In a factorial experiment, as the number of factors to be tested increases, the complete set of factorial treatments may become too large to be tested simultaneously in a single experiment. A logical alternative is an experimental design that allows testing of only a fraction of the total number of treatments. A design uniquely suited for experiments involving large number of factors is the fractional factorial design (FFD). It provides a systematic way of selecting and testing only a fraction of the complete set of factorial treatment combinations. In exchange, however, there is loss of information on some pre-selected effects. Although this information loss may be serious in experiments with one or two factors, such a loss becomes more tolerable with large number of factors. The number of interaction effects increases rapidly with the number of factors involved, which allows flexibility in the choice of the particular effects to be sacrificed. In fact, in cases where some specific effects are known beforehand to be small or unimportant, use of the FFD results in minimal loss of information.

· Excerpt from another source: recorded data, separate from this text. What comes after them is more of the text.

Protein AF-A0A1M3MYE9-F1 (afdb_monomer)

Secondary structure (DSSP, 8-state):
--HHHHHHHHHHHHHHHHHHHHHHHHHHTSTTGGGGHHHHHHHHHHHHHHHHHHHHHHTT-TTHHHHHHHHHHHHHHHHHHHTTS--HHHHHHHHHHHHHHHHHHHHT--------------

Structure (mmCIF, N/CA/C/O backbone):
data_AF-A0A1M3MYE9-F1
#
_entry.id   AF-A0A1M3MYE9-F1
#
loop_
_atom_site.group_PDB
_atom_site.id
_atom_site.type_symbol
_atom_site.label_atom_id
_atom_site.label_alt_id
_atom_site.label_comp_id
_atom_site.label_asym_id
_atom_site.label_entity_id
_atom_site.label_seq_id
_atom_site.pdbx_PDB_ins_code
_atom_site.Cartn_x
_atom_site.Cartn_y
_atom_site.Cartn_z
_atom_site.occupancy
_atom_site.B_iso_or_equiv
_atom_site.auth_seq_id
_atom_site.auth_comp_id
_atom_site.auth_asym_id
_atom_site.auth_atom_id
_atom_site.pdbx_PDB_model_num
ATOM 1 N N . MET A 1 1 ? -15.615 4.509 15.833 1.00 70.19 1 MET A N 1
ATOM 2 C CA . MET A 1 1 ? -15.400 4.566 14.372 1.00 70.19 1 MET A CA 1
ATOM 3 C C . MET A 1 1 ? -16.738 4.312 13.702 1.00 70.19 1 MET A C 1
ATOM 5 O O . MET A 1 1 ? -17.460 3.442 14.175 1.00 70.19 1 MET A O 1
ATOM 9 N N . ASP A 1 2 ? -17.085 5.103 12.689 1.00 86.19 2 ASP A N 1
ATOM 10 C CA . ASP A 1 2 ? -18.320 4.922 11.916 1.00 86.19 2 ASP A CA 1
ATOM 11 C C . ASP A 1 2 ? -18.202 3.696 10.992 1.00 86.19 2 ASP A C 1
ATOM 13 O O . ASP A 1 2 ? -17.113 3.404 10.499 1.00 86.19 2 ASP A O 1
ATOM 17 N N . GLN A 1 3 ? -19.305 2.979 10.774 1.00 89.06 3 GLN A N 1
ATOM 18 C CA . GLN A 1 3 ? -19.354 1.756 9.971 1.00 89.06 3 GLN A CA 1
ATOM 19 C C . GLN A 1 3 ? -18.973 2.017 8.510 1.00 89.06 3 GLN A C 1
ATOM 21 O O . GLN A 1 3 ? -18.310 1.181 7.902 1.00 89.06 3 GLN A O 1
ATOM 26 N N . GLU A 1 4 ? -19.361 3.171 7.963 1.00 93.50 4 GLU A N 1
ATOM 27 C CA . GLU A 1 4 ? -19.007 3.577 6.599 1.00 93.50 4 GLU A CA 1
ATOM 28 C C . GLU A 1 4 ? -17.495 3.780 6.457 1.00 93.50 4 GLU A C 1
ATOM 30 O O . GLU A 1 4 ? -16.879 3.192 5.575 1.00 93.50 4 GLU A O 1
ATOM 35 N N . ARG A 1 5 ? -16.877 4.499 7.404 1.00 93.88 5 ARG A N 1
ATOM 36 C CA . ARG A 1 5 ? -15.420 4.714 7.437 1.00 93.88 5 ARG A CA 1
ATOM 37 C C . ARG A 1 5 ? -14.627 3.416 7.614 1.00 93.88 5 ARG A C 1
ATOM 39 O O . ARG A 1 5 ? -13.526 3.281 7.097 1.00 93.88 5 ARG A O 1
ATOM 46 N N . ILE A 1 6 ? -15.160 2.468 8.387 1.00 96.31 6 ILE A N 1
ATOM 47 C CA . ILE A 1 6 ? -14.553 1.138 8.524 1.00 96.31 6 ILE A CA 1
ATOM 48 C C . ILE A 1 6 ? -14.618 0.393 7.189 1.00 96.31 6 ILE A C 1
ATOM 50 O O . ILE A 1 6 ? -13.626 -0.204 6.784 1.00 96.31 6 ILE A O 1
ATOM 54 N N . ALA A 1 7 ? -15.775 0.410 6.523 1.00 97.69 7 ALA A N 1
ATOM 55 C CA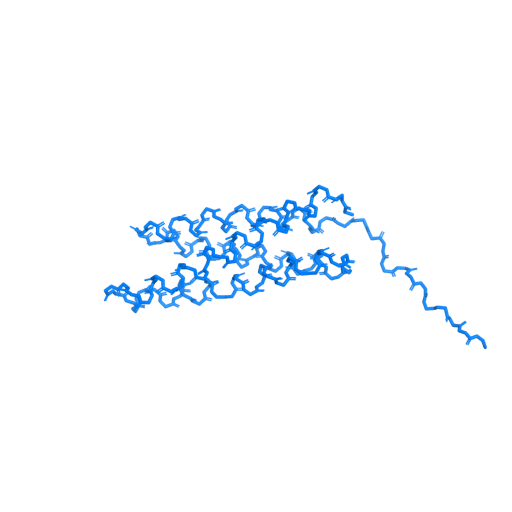 . ALA A 1 7 ? -15.967 -0.291 5.261 1.00 97.69 7 ALA A CA 1
ATOM 56 C C . ALA A 1 7 ? -15.066 0.271 4.151 1.00 97.69 7 ALA A C 1
ATOM 58 O O . ALA A 1 7 ? -14.386 -0.520 3.503 1.00 97.69 7 ALA A O 1
ATOM 59 N N . SER A 1 8 ? -14.989 1.601 4.004 1.00 98.25 8 SER A N 1
ATOM 60 C CA . SER A 1 8 ? -14.129 2.252 3.004 1.00 98.25 8 SER A CA 1
ATOM 61 C C . SER A 1 8 ? -12.652 1.930 3.216 1.00 98.25 8 SER A C 1
ATOM 63 O O . SER A 1 8 ? -11.949 1.587 2.273 1.00 98.25 8 SER A O 1
ATOM 65 N N . CYS A 1 9 ? -12.180 1.958 4.465 1.00 98.44 9 CYS A N 1
ATOM 66 C CA . CYS A 1 9 ? -10.789 1.636 4.760 1.00 98.44 9 CYS A CA 1
ATOM 67 C C . CYS A 1 9 ? -10.472 0.151 4.538 1.00 98.44 9 CYS A C 1
ATOM 69 O O . CYS A 1 9 ? -9.397 -0.171 4.042 1.00 98.44 9 CYS A O 1
ATOM 71 N N . ILE A 1 10 ? -11.404 -0.762 4.845 1.00 98.75 10 ILE A N 1
ATOM 72 C CA . ILE A 1 10 ? -11.242 -2.188 4.524 1.00 98.75 10 ILE A CA 1
ATOM 73 C C . ILE A 1 10 ? -11.164 -2.405 3.008 1.00 98.75 10 ILE A C 1
ATOM 75 O O . ILE A 1 10 ? -10.325 -3.186 2.566 1.00 98.75 10 ILE A O 1
ATOM 79 N N . GLU A 1 11 ? -12.029 -1.752 2.230 1.00 98.81 11 GLU A N 1
ATOM 80 C CA . GLU A 1 11 ? -12.037 -1.836 0.763 1.00 98.81 11 GLU A CA 1
ATOM 81 C C . GLU A 1 11 ? -10.703 -1.351 0.186 1.00 98.81 11 GLU A C 1
ATOM 83 O O . GLU A 1 11 ? -9.996 -2.150 -0.426 1.00 98.81 11 GLU A O 1
ATOM 88 N N . ALA A 1 12 ? -10.284 -0.130 0.530 1.00 98.88 12 ALA A N 1
ATOM 89 C CA . ALA A 1 12 ? -9.017 0.440 0.075 1.00 98.88 12 ALA A CA 1
ATOM 90 C C . ALA A 1 12 ? -7.796 -0.404 0.486 1.00 98.88 12 ALA A C 1
ATOM 92 O O . ALA A 1 12 ? -6.884 -0.603 -0.309 1.00 98.88 12 ALA A O 1
ATOM 93 N N . CYS A 1 13 ? -7.781 -0.960 1.705 1.00 98.94 13 CYS A N 1
ATOM 94 C CA . CYS A 1 13 ? -6.710 -1.864 2.133 1.00 98.94 13 CYS A CA 1
ATOM 95 C C . CYS A 1 13 ? -6.657 -3.139 1.281 1.00 98.94 13 CYS A C 1
ATOM 97 O O . CYS A 1 13 ? -5.576 -3.590 0.914 1.00 98.94 13 CYS A O 1
ATOM 99 N N . ASN A 1 14 ? -7.799 -3.759 0.983 1.00 98.94 14 ASN A N 1
ATOM 100 C CA . ASN A 1 14 ? -7.798 -4.986 0.187 1.00 98.94 14 ASN A CA 1
ATOM 101 C C . ASN A 1 14 ? -7.378 -4.709 -1.262 1.00 98.94 14 ASN A C 1
ATOM 103 O O . ASN A 1 14 ? -6.551 -5.448 -1.788 1.00 98.94 14 ASN A O 1
ATOM 107 N N . GLU A 1 15 ? -7.881 -3.631 -1.867 1.00 98.94 15 GLU A N 1
ATOM 108 C CA . GLU A 1 15 ? -7.496 -3.212 -3.221 1.00 98.94 15 GLU A CA 1
ATOM 109 C C . GLU A 1 15 ? -6.001 -2.885 -3.306 1.00 98.94 15 GLU A C 1
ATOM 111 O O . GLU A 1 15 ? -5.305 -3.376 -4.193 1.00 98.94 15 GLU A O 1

In practice, the effects that are most commonly sacrificed by use of the FFD are high order interactions - the four-factor or five-factor interactions and at times, even the three-factor interaction. In almost all cases, unless the researcher has prior information to indicate otherwise he should select a set of treatments to be tested so that all main effects and two-factor interactions can be estimated. In forestry research, the FFD is to be used in exploratory trials where the main objective is to examine the interactions between factors. For such trials, the most appropriate FFD’s are those that sacrifice only those interactions that involve more than two factors.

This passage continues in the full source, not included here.